All lines after the one containing "ATOM 352 C C" are needed, along with that line itself. Please repeat them exactly through the end of the entries.
========
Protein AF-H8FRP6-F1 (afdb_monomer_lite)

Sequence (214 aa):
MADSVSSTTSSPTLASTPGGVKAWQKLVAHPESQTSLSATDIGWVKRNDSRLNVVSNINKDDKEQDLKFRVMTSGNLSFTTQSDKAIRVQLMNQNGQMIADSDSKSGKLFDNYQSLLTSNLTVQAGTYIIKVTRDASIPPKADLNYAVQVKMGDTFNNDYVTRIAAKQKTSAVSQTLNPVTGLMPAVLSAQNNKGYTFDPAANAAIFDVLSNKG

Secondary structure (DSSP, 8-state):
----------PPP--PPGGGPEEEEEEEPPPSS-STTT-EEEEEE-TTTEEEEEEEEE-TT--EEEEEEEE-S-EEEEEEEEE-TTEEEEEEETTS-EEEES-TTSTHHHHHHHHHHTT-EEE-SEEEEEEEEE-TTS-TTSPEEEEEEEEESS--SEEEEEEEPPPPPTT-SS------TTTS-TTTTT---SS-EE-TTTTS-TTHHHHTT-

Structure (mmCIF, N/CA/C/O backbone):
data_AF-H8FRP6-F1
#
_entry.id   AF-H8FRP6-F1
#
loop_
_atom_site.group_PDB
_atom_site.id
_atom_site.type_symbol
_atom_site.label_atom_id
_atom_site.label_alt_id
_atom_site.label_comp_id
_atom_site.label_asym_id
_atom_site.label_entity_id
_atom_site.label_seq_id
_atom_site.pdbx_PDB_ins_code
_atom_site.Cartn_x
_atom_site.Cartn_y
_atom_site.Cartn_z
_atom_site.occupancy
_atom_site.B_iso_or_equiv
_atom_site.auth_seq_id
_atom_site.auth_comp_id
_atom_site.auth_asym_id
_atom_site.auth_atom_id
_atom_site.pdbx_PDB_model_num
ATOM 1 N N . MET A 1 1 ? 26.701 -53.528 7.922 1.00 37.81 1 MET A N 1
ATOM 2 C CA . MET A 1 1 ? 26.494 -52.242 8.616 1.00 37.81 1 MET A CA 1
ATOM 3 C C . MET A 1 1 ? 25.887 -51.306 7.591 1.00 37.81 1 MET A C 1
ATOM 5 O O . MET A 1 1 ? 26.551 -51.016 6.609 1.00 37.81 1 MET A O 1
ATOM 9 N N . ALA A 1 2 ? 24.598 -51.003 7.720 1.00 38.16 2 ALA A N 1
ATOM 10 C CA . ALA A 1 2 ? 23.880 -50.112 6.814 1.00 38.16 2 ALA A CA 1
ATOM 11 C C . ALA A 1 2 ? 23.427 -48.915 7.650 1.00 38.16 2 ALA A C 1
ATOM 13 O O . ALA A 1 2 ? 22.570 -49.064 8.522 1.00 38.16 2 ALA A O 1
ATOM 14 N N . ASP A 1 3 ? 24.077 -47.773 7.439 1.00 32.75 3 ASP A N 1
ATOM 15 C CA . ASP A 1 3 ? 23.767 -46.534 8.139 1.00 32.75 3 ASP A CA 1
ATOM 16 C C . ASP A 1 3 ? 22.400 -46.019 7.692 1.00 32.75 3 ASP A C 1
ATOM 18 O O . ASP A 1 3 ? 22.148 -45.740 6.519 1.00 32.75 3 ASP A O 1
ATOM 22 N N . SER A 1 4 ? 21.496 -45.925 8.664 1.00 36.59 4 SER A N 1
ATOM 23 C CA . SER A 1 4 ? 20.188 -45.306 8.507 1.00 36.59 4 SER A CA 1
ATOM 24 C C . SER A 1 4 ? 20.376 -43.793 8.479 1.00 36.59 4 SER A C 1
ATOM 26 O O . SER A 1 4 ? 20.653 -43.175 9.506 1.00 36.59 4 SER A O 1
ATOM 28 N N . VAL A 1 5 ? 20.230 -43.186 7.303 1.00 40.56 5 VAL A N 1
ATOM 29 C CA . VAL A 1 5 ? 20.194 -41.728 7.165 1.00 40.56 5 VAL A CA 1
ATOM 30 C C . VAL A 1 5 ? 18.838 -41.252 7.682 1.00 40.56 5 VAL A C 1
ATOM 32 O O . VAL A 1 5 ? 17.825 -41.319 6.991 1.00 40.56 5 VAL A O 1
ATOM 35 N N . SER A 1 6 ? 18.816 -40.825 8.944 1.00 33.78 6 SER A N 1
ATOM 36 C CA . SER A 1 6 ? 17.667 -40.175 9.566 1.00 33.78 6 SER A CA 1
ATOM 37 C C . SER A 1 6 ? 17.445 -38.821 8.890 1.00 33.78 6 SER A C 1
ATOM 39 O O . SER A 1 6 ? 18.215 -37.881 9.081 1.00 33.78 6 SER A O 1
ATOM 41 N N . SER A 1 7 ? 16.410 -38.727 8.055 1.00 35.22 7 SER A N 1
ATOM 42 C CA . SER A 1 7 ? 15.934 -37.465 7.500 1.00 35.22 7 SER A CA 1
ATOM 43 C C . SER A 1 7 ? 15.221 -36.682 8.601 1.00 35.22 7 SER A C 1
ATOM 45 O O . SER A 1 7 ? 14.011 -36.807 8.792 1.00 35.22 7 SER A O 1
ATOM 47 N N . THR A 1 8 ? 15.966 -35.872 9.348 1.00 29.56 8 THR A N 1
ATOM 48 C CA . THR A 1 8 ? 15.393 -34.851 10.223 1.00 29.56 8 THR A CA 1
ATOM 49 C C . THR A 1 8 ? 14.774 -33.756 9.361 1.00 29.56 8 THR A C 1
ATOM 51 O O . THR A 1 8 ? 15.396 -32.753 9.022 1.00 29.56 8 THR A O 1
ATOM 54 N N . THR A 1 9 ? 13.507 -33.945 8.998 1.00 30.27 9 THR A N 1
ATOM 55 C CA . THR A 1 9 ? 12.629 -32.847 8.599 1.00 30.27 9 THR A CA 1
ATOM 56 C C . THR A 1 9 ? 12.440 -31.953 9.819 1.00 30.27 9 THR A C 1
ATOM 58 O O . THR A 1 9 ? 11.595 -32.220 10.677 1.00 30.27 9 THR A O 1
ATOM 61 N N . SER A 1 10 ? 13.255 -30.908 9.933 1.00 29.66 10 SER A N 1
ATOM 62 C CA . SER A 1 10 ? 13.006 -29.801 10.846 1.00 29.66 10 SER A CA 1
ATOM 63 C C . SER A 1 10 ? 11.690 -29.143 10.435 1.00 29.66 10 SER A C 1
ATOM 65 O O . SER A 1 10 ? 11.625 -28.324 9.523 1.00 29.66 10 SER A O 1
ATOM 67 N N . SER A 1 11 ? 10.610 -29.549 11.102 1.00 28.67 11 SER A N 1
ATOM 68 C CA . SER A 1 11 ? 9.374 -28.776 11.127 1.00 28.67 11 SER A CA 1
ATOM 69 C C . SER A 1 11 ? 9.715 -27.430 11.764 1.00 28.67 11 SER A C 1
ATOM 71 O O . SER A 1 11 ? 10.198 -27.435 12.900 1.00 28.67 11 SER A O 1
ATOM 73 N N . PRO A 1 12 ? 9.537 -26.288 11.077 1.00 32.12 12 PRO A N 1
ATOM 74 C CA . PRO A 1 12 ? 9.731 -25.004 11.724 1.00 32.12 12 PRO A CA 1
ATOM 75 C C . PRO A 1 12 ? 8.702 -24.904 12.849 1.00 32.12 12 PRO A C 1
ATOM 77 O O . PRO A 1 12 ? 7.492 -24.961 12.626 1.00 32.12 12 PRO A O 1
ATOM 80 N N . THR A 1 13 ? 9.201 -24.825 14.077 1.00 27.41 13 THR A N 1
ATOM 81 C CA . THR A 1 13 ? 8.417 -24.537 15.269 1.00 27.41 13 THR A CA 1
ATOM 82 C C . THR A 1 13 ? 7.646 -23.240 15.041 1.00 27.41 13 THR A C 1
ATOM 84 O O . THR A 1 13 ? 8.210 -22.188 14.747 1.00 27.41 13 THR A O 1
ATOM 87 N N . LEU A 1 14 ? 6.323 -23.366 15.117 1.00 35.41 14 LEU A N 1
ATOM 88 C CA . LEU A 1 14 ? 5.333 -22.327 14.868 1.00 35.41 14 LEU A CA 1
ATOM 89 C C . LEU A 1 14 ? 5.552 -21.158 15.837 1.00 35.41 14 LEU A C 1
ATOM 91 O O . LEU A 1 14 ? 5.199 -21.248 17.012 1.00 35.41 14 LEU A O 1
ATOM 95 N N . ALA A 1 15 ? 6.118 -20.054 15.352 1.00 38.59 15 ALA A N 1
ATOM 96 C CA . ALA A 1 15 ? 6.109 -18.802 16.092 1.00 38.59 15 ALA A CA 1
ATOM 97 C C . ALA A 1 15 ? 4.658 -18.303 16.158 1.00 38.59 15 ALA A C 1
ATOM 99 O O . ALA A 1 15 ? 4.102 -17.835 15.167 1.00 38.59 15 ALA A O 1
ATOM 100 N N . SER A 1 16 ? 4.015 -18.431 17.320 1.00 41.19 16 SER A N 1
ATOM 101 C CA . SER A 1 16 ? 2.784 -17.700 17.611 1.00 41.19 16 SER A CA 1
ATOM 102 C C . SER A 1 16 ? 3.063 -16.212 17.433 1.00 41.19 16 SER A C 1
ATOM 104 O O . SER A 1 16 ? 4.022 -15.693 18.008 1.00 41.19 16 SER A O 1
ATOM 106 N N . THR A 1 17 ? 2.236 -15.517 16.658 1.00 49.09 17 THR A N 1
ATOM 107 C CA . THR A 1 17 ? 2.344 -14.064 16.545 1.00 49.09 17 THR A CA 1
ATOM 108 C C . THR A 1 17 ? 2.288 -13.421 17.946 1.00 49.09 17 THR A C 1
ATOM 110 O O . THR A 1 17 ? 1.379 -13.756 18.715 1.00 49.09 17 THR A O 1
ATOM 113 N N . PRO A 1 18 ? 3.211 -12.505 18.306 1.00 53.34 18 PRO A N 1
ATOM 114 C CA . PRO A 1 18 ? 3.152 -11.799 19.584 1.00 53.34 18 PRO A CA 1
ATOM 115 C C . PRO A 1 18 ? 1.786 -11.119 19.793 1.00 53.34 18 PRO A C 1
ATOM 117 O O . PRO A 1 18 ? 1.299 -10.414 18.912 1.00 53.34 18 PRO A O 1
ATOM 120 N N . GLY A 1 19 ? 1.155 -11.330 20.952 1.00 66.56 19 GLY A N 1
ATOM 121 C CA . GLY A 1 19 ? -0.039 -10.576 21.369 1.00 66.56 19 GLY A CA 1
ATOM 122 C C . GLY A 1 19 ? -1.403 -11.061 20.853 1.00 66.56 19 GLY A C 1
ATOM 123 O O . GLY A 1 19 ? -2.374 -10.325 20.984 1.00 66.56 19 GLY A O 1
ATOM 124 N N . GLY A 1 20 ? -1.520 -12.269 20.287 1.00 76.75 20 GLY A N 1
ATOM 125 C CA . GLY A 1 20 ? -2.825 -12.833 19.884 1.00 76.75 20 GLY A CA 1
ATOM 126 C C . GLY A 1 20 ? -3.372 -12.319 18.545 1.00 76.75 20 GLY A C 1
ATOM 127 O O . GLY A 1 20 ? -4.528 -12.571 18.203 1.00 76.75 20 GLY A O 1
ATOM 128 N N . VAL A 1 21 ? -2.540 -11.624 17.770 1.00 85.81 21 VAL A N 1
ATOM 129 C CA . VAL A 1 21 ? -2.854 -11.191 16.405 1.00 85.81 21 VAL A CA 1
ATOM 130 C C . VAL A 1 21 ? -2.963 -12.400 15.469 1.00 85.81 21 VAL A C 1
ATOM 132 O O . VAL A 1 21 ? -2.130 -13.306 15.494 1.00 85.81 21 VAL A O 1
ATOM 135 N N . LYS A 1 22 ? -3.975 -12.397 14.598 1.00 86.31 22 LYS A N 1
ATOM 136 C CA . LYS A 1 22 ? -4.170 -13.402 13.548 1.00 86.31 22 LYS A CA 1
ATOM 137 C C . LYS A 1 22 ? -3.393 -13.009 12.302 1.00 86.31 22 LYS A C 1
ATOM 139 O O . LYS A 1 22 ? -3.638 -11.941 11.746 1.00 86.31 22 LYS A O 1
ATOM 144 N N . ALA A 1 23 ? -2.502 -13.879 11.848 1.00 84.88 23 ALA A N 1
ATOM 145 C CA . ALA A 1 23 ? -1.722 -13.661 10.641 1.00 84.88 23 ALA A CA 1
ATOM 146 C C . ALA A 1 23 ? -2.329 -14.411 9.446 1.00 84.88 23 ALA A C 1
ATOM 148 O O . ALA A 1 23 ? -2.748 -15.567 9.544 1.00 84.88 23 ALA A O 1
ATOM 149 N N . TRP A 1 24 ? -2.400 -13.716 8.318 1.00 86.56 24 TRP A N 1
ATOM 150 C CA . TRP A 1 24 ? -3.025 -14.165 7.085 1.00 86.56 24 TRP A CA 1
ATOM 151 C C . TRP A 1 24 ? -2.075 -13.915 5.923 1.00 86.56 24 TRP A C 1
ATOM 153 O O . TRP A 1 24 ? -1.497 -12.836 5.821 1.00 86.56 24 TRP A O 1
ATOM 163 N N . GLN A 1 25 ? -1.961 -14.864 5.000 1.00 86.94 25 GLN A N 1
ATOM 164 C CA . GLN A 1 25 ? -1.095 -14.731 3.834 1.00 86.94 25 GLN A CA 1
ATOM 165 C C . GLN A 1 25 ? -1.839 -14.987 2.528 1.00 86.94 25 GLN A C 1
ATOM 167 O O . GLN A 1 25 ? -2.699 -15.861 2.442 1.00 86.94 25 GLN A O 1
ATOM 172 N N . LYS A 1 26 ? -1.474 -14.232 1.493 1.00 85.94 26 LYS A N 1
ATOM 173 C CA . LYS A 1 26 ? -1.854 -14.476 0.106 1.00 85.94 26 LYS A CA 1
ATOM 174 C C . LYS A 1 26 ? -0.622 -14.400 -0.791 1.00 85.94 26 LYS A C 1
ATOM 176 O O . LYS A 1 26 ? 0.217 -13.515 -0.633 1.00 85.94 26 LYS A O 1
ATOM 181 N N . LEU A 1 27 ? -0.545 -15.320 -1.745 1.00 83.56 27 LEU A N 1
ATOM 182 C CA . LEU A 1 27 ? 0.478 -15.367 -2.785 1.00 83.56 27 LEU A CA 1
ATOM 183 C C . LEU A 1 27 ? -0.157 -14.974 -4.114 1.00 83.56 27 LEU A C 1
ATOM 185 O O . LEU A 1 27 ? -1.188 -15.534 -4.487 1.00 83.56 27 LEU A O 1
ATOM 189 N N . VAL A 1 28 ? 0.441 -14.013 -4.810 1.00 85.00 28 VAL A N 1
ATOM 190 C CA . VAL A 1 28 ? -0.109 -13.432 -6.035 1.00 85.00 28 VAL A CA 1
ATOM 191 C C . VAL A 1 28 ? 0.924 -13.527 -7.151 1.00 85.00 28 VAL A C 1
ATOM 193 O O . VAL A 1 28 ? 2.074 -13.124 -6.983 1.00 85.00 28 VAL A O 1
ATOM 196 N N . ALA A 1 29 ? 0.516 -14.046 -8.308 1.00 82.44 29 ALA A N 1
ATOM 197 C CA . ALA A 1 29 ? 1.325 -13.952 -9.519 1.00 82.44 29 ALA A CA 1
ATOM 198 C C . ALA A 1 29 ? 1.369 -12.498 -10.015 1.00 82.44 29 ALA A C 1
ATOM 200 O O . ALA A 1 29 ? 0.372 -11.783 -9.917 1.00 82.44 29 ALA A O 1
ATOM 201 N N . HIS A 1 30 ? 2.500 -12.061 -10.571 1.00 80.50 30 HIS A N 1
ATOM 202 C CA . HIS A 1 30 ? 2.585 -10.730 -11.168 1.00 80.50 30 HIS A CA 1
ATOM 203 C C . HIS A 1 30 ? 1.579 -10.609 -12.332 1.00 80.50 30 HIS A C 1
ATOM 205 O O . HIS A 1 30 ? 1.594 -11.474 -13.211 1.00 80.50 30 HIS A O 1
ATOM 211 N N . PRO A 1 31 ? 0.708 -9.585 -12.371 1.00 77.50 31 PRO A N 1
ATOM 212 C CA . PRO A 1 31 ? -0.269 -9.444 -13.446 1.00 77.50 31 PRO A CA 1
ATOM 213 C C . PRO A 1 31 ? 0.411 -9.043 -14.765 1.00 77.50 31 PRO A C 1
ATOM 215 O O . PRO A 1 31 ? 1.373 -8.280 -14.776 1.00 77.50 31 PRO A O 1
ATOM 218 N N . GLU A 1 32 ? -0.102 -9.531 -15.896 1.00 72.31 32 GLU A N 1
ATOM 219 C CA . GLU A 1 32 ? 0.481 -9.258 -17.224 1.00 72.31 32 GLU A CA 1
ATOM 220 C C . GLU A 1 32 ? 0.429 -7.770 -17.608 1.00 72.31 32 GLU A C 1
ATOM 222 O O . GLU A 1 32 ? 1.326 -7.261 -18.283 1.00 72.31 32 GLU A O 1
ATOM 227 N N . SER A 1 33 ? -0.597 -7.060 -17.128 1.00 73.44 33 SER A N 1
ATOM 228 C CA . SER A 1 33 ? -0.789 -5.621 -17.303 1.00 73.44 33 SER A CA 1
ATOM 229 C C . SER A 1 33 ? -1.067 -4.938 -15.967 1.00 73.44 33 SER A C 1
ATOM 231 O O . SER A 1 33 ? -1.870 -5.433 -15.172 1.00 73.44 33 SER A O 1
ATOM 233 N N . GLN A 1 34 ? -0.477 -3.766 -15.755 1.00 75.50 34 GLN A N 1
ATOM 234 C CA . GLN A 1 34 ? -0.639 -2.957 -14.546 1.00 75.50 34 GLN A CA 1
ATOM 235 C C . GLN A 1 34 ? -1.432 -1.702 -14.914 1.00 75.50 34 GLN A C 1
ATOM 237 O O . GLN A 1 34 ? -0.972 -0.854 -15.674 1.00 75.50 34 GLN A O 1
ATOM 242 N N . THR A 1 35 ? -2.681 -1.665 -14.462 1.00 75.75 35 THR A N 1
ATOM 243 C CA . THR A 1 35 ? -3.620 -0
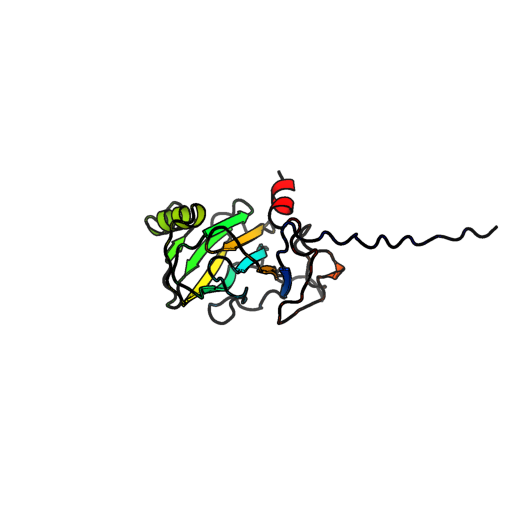.551 -14.595 1.00 75.75 35 THR A CA 1
ATOM 244 C C . THR A 1 35 ? -4.419 -0.466 -13.301 1.00 75.75 35 THR A C 1
ATOM 246 O O . THR A 1 35 ? -4.513 -1.451 -12.566 1.00 75.75 35 THR A O 1
ATOM 249 N N . SER A 1 36 ? -5.118 0.643 -13.066 1.00 72.31 36 SER A N 1
ATOM 250 C CA . SER A 1 36 ? -6.014 0.764 -11.910 1.00 72.31 36 SER A CA 1
ATOM 251 C C . SER A 1 36 ? -7.094 -0.331 -11.839 1.00 72.31 36 SER A C 1
ATOM 253 O O . SER A 1 36 ? -7.543 -0.678 -10.746 1.00 72.31 36 SER A O 1
ATOM 255 N N . LEU A 1 37 ? -7.493 -0.908 -12.982 1.00 76.25 37 LEU A N 1
ATOM 256 C CA . LEU A 1 37 ? -8.457 -2.012 -13.070 1.00 76.25 37 LEU A CA 1
ATOM 257 C C . LEU A 1 37 ? -7.837 -3.381 -12.762 1.00 76.25 37 LEU A C 1
ATOM 259 O O . LEU A 1 37 ? -8.529 -4.259 -12.251 1.00 76.25 37 LEU A O 1
ATOM 263 N N . SER A 1 38 ? -6.550 -3.559 -13.061 1.00 84.00 38 SER A N 1
ATOM 264 C CA . SER A 1 38 ? -5.797 -4.801 -12.842 1.00 84.00 38 SER A CA 1
ATOM 265 C C . SER A 1 38 ? -4.863 -4.740 -11.628 1.00 84.00 38 SER A C 1
ATOM 267 O O . SER A 1 38 ? -4.061 -5.652 -11.425 1.00 84.00 38 SER A O 1
ATOM 269 N N . ALA A 1 39 ? -4.983 -3.687 -10.814 1.00 90.69 39 ALA A N 1
ATOM 270 C CA . ALA A 1 39 ? -4.225 -3.500 -9.588 1.00 90.69 39 ALA A CA 1
ATOM 271 C C . ALA A 1 39 ? -4.389 -4.705 -8.650 1.00 90.69 39 ALA A C 1
ATOM 273 O O . ALA A 1 39 ? -5.491 -5.225 -8.445 1.00 90.69 39 ALA A O 1
ATOM 274 N N . THR A 1 40 ? -3.284 -5.132 -8.044 1.00 91.69 40 THR A N 1
ATOM 275 C CA . THR A 1 40 ? -3.273 -6.254 -7.106 1.00 91.69 40 THR A CA 1
ATOM 276 C C . THR A 1 40 ? -4.057 -5.880 -5.855 1.00 91.69 40 THR A C 1
ATOM 278 O O . THR A 1 40 ? -3.655 -4.985 -5.118 1.00 91.69 40 THR A O 1
ATOM 281 N N . ASP A 1 41 ? -5.170 -6.565 -5.595 1.00 93.50 41 ASP A N 1
ATOM 282 C CA . ASP A 1 41 ? -5.938 -6.381 -4.362 1.00 93.50 41 ASP A CA 1
ATOM 283 C C . ASP A 1 41 ? -5.148 -6.922 -3.162 1.00 93.50 41 ASP A C 1
ATOM 285 O O . ASP A 1 41 ? -4.857 -8.121 -3.093 1.00 93.50 41 ASP A O 1
ATOM 289 N N . ILE A 1 42 ? -4.812 -6.042 -2.221 1.00 94.31 42 ILE A N 1
ATOM 290 C CA . ILE A 1 42 ? -4.078 -6.364 -0.992 1.00 94.31 42 ILE A CA 1
ATOM 291 C C . ILE A 1 42 ? -4.990 -6.378 0.245 1.00 94.31 42 ILE A C 1
ATOM 293 O O . ILE A 1 42 ? -4.520 -6.641 1.348 1.00 94.31 42 ILE A O 1
ATOM 297 N N . GLY A 1 43 ? -6.298 -6.161 0.082 1.00 94.62 43 GLY A N 1
ATOM 298 C CA . GLY A 1 43 ? -7.303 -6.255 1.136 1.00 94.62 43 GLY A CA 1
ATOM 299 C C . GLY A 1 43 ? -7.837 -4.905 1.612 1.00 94.62 43 GLY A C 1
ATOM 300 O O . GLY A 1 43 ? -7.970 -3.939 0.857 1.00 94.62 43 GLY A O 1
ATOM 301 N N . TRP A 1 44 ? -8.207 -4.840 2.887 1.00 96.19 44 TRP A N 1
A
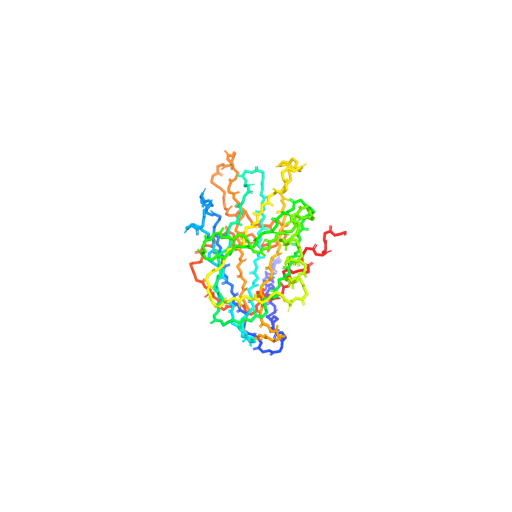TOM 302 C CA . TRP A 1 44 ? -8.841 -3.669 3.483 1.00 96.19 44 TRP A CA 1
ATOM 303 C C . TRP A 1 44 ? -8.156 -3.259 4.781 1.00 96.19 44 TRP A C 1
ATOM 305 O O . TRP A 1 44 ? -7.679 -4.095 5.540 1.00 96.19 44 TRP A O 1
ATOM 315 N N . VAL A 1 45 ? -8.128 -1.950 5.025 1.00 96.31 45 VAL A N 1
ATOM 316 C CA . VAL A 1 45 ? -7.659 -1.344 6.264 1.00 96.31 45 VAL A CA 1
ATOM 317 C C . VAL A 1 45 ? -8.851 -0.793 7.049 1.00 96.31 45 VAL A C 1
ATOM 319 O O . VAL A 1 45 ? -9.647 0.007 6.552 1.00 96.31 45 VAL A O 1
ATOM 322 N N . LYS A 1 46 ? -8.990 -1.227 8.296 1.00 95.38 46 LYS A N 1
ATOM 323 C CA . LYS A 1 46 ? -9.957 -0.763 9.285 1.00 95.38 46 LYS A CA 1
ATOM 324 C C . LYS A 1 46 ? -9.198 -0.375 10.547 1.00 95.38 46 LYS A C 1
ATOM 326 O O . LYS A 1 46 ? -8.294 -1.095 10.978 1.00 95.38 46 LYS A O 1
ATOM 331 N N . ARG A 1 47 ? -9.582 0.763 11.130 1.00 95.25 47 ARG A N 1
ATOM 332 C CA . ARG A 1 47 ? -8.950 1.302 12.337 1.00 95.25 47 ARG A CA 1
ATOM 333 C C . ARG A 1 47 ? -8.902 0.254 13.451 1.00 95.25 47 ARG A C 1
ATOM 335 O O . ARG A 1 47 ? -9.937 -0.329 13.767 1.00 95.25 47 ARG A O 1
ATOM 342 N N . ASN A 1 48 ? -7.725 0.077 14.051 1.00 94.19 48 ASN A N 1
ATOM 343 C CA . ASN A 1 48 ? -7.466 -0.829 15.174 1.00 94.19 48 ASN A CA 1
ATOM 344 C C . ASN A 1 48 ? -7.794 -2.309 14.913 1.00 94.19 48 ASN A C 1
ATOM 346 O O . ASN A 1 48 ? -7.973 -3.079 15.854 1.00 94.19 48 ASN A O 1
ATOM 350 N N . ASP A 1 49 ? -7.905 -2.721 13.648 1.00 93.81 49 ASP A N 1
ATOM 351 C CA . ASP A 1 49 ? -8.306 -4.086 13.309 1.00 93.81 49 ASP A CA 1
ATOM 352 C C . ASP A 1 49 ? -7.355 -4.752 12.327 1.00 93.81 49 ASP A C 1
ATOM 354 O O . ASP A 1 49 ? -6.900 -5.858 12.595 1.00 93.81 49 ASP A O 1
ATOM 358 N N . SER A 1 50 ? -7.021 -4.093 11.223 1.00 93.69 50 SER A N 1
ATOM 359 C CA . SER A 1 50 ? -6.275 -4.728 10.139 1.00 93.69 50 SER A CA 1
ATOM 360 C C . SER A 1 50 ? -5.022 -3.945 9.781 1.00 93.69 50 SER A C 1
ATOM 362 O O . SER A 1 50 ? -5.086 -2.733 9.547 1.00 93.69 50 SER A O 1
ATOM 364 N N . ARG A 1 51 ? -3.915 -4.664 9.634 1.00 94.25 51 ARG A N 1
ATOM 365 C CA . ARG A 1 51 ? -2.674 -4.181 9.037 1.00 94.25 51 ARG A CA 1
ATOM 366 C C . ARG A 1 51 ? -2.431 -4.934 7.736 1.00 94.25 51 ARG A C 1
========
__Exercise solution__
ATOM 352 C C . ASP A 1 49 ? -7.355 -4.752 12.327 1.00 93.81 49 ASP A C 1
ATOM 354 O O . ASP A 1 49 ? -6.900 -5.858 12.595 1.00 93.81 49 ASP A O 1
ATOM 358 N N . SER A 1 50 ? -7.021 -4.093 11.223 1.00 93.69 50 SER A N 1
ATOM 359 C CA . SER A 1 50 ? -6.275 -4.728 10.139 1.00 93.69 50 SER A CA 1
ATOM 360 C C . SER A 1 50 ? -5.022 -3.945 9.781 1.00 93.69 50 SER A C 1
ATOM 362 O O . SER A 1 50 ? -5.086 -2.733 9.547 1.00 93.69 50 SER A O 1
ATOM 364 N N . ARG A 1 51 ? -3.915 -4.664 9.634 1.00 94.25 51 ARG A N 1
ATOM 365 C CA . ARG A 1 51 ? -2.674 -4.181 9.037 1.00 94.25 51 ARG A CA 1
ATOM 366 C C . ARG A 1 51 ? -2.431 -4.934 7.736 1.00 94.25 51 ARG A C 1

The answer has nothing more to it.